BEGIN Data provided
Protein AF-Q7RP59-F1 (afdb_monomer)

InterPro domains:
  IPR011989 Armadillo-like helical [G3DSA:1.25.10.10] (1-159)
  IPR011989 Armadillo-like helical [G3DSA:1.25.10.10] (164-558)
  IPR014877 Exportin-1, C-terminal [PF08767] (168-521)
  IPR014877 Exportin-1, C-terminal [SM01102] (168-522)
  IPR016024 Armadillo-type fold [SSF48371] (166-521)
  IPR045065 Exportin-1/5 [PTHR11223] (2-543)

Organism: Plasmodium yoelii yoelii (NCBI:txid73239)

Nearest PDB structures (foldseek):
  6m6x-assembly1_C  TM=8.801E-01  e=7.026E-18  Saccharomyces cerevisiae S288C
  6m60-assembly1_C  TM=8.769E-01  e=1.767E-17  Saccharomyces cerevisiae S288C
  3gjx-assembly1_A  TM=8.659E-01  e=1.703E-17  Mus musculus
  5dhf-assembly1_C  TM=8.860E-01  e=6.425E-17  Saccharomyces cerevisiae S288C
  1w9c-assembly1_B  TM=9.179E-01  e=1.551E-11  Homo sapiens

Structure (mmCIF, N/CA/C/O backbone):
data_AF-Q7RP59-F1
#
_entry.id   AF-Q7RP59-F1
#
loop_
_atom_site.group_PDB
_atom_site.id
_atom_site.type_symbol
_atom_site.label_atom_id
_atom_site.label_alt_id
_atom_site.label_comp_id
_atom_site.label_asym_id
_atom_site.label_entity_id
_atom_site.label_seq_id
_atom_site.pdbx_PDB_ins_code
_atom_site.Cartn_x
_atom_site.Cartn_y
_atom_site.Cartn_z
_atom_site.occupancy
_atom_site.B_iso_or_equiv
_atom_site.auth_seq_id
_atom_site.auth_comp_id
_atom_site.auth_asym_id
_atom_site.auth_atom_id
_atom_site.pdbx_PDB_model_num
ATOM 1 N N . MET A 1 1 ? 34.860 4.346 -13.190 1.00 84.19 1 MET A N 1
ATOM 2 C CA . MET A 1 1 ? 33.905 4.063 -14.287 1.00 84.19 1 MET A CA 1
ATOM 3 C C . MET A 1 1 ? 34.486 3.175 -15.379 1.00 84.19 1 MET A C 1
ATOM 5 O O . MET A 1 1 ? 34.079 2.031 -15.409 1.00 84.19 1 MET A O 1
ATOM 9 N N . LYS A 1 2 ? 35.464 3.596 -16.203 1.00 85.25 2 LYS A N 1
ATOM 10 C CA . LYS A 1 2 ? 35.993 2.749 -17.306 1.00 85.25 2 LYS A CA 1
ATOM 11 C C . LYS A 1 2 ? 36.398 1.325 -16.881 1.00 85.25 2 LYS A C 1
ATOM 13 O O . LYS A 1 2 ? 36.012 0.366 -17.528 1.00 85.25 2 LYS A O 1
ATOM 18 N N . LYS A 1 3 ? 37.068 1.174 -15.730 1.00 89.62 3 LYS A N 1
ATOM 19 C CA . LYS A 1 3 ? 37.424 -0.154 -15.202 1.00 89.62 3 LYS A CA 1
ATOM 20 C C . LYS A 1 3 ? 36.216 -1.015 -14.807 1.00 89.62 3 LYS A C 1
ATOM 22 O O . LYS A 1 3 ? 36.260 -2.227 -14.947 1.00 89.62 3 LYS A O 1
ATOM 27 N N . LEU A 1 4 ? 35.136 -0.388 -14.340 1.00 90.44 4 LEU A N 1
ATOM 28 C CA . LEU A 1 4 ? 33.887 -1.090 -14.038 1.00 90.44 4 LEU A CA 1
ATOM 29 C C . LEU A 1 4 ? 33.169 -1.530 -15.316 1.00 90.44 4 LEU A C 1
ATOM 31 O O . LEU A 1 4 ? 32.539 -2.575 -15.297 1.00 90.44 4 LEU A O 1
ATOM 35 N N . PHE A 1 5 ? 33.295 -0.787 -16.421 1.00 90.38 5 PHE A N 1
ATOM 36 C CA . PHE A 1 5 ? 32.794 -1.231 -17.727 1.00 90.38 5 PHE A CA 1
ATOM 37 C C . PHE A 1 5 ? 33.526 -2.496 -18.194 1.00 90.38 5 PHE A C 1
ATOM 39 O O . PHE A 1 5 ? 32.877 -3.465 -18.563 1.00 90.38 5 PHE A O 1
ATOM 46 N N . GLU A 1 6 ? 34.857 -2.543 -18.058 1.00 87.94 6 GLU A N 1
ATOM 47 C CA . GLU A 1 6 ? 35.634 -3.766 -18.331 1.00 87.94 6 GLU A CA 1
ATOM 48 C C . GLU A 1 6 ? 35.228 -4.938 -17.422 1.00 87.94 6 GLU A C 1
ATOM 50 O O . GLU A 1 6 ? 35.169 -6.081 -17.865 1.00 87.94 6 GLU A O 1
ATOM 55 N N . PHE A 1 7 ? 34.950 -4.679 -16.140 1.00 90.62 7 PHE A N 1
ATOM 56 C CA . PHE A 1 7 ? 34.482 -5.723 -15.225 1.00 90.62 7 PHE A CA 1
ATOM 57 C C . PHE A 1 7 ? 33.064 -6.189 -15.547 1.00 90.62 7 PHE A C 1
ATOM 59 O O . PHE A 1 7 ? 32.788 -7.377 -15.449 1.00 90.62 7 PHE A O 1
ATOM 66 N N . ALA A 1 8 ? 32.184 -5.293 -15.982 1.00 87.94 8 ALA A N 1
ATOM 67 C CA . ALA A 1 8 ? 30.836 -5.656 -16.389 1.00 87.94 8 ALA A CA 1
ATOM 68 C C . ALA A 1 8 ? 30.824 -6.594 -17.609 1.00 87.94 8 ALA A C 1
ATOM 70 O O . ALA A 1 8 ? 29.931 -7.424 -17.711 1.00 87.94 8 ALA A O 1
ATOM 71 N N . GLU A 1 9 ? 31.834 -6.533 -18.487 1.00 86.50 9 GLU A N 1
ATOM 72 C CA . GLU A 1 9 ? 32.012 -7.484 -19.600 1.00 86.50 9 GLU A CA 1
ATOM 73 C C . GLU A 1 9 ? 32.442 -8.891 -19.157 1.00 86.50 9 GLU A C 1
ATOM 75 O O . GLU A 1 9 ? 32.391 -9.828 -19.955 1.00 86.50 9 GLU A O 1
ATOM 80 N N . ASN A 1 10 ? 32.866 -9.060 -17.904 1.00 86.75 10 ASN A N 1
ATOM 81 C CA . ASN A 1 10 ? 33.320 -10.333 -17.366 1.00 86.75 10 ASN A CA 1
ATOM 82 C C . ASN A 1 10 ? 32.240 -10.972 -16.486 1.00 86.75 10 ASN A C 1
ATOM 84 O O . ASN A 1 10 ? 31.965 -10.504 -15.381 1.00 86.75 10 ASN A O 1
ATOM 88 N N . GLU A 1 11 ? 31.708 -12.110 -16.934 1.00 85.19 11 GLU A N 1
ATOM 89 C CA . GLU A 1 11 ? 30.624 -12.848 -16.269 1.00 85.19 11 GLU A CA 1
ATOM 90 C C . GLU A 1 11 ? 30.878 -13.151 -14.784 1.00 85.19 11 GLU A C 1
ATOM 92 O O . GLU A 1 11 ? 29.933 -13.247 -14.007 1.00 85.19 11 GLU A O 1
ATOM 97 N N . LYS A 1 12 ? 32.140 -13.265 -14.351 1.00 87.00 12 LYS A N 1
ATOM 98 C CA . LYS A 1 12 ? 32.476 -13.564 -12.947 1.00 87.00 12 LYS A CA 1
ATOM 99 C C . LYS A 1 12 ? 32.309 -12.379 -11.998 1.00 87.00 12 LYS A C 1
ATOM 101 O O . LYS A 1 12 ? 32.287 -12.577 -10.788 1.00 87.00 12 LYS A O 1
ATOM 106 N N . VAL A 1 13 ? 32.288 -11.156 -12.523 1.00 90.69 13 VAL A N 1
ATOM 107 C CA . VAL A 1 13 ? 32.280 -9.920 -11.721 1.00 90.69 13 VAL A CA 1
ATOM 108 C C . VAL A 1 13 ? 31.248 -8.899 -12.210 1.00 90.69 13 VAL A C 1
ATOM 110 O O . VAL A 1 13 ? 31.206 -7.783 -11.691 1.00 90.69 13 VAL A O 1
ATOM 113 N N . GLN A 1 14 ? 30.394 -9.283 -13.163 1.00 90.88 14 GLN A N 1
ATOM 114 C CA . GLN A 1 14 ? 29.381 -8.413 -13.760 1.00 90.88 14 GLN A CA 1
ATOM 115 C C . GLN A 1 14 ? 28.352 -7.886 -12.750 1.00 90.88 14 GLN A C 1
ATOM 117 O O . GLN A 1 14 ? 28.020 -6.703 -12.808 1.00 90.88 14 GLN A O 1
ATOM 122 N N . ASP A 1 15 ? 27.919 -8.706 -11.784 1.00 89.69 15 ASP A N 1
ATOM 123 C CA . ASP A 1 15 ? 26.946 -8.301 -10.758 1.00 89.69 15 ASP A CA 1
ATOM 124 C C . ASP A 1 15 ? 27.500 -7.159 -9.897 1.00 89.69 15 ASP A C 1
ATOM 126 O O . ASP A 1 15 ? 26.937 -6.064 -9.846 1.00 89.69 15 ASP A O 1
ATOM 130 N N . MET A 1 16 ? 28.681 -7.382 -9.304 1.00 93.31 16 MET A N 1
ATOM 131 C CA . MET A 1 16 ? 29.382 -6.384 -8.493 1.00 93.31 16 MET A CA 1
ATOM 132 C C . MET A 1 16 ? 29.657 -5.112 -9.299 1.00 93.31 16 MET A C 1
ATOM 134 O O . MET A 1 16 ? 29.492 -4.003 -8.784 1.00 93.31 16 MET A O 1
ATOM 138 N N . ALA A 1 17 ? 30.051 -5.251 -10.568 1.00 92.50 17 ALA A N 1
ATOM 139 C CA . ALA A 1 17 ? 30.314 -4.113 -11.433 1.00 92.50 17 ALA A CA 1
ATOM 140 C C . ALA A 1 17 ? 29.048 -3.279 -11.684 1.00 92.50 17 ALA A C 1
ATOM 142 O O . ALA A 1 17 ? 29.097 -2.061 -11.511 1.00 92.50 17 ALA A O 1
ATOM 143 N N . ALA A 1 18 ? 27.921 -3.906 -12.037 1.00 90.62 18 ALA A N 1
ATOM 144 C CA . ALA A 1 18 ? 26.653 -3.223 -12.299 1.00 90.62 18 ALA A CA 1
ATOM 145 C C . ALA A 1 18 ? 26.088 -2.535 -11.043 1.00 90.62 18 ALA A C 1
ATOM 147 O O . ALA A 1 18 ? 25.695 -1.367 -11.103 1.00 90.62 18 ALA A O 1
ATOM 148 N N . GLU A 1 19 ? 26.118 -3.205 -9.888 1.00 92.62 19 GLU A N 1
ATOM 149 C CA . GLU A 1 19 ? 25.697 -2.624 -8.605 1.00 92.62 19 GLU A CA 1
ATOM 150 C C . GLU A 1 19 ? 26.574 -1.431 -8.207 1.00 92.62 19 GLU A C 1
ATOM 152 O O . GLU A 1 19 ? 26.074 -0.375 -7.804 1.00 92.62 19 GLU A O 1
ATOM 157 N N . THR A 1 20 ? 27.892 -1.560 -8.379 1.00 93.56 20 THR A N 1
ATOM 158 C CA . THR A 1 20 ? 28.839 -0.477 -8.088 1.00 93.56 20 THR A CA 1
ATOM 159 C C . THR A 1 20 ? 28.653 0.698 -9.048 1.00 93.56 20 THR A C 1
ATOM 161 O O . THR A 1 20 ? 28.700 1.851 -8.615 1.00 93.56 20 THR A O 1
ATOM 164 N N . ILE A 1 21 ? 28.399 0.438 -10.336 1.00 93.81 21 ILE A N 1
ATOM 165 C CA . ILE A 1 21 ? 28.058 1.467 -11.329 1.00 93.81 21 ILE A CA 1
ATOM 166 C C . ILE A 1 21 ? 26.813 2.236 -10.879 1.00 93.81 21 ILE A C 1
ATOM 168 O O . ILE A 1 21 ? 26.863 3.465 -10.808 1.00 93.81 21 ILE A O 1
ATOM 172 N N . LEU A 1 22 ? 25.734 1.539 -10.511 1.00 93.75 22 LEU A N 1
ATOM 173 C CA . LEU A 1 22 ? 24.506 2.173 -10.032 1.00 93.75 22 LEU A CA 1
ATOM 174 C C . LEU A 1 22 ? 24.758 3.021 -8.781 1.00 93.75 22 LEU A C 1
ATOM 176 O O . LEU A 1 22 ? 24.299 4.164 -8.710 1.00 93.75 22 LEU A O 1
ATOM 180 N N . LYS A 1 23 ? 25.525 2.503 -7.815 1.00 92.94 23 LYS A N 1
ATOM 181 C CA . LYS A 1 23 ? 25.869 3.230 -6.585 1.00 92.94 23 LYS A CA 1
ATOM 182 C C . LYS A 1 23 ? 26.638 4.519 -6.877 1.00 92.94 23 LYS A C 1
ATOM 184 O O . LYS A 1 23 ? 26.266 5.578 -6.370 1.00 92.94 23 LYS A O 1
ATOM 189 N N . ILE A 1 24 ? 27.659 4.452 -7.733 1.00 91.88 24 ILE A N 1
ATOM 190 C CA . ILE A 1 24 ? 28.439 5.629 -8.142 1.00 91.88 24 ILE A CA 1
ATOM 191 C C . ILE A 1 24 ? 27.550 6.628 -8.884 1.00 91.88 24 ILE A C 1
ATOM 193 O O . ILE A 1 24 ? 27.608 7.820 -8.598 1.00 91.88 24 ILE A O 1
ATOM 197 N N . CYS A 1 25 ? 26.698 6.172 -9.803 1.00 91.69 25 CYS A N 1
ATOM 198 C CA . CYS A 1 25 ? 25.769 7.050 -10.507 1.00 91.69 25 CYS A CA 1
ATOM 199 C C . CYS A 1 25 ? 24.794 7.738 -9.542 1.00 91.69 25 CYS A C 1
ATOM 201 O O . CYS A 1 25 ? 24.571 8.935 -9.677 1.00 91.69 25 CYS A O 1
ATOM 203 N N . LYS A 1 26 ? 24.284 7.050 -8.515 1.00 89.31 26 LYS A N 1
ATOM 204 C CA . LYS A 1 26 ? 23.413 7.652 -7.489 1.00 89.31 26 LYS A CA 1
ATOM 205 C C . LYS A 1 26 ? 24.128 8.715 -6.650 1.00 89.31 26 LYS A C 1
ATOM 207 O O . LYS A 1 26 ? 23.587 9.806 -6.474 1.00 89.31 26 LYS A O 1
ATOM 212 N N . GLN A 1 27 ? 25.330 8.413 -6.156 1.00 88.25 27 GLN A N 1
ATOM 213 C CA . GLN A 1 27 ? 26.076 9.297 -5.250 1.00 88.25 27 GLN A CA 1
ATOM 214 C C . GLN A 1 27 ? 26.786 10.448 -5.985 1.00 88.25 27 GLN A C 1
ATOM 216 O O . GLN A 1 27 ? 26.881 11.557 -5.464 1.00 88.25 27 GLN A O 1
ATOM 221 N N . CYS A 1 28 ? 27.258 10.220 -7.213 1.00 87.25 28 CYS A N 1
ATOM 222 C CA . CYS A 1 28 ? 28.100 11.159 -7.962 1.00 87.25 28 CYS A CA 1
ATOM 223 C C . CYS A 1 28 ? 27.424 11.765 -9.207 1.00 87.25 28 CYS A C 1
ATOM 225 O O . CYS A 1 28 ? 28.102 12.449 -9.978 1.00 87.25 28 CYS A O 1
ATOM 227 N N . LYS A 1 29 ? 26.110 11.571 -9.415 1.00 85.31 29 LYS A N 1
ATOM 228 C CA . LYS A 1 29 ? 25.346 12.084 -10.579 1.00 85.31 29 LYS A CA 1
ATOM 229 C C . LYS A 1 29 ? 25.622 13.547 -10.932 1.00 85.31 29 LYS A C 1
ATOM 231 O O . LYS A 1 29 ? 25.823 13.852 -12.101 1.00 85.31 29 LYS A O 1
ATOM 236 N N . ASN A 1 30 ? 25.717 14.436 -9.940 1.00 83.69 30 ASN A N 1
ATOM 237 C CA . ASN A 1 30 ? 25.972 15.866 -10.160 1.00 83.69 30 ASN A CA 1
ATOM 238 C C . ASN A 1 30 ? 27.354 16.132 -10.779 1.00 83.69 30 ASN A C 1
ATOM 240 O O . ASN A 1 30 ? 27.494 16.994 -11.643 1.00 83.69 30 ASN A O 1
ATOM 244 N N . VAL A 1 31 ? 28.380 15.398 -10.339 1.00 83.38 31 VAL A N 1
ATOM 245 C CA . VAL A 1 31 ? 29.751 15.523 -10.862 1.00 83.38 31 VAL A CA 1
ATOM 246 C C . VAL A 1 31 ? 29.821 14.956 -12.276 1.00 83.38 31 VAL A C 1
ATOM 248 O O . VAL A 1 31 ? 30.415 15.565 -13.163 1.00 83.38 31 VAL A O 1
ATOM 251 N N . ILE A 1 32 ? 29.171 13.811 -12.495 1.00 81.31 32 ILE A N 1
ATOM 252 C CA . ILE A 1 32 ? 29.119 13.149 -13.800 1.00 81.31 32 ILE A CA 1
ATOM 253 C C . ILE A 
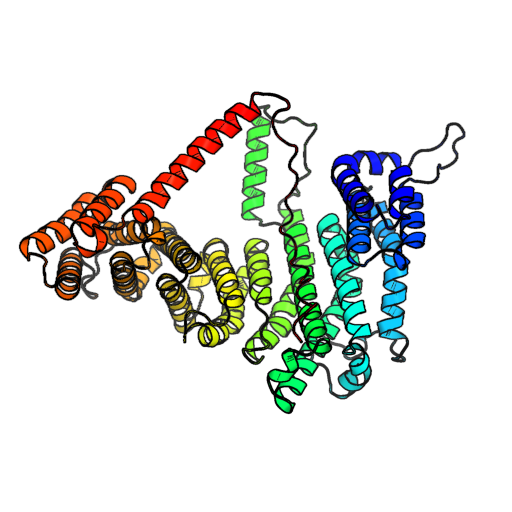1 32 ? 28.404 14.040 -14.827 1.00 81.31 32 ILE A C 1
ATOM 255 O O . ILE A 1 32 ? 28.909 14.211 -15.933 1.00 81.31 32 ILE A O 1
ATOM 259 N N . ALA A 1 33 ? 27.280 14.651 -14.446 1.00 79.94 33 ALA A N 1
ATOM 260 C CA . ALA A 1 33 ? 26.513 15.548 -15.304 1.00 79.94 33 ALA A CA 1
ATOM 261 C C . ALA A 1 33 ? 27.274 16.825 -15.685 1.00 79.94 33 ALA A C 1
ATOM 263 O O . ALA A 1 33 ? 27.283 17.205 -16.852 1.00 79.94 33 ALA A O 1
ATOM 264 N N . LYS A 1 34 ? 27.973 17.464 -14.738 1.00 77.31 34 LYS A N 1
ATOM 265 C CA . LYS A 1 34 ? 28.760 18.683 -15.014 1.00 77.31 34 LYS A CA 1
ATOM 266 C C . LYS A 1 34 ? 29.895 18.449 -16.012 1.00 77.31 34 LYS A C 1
END Data provided
-- Work instructions --
State how many lines of the data above contain the string "Armadillo", and give no other words.

-- Task solution --
3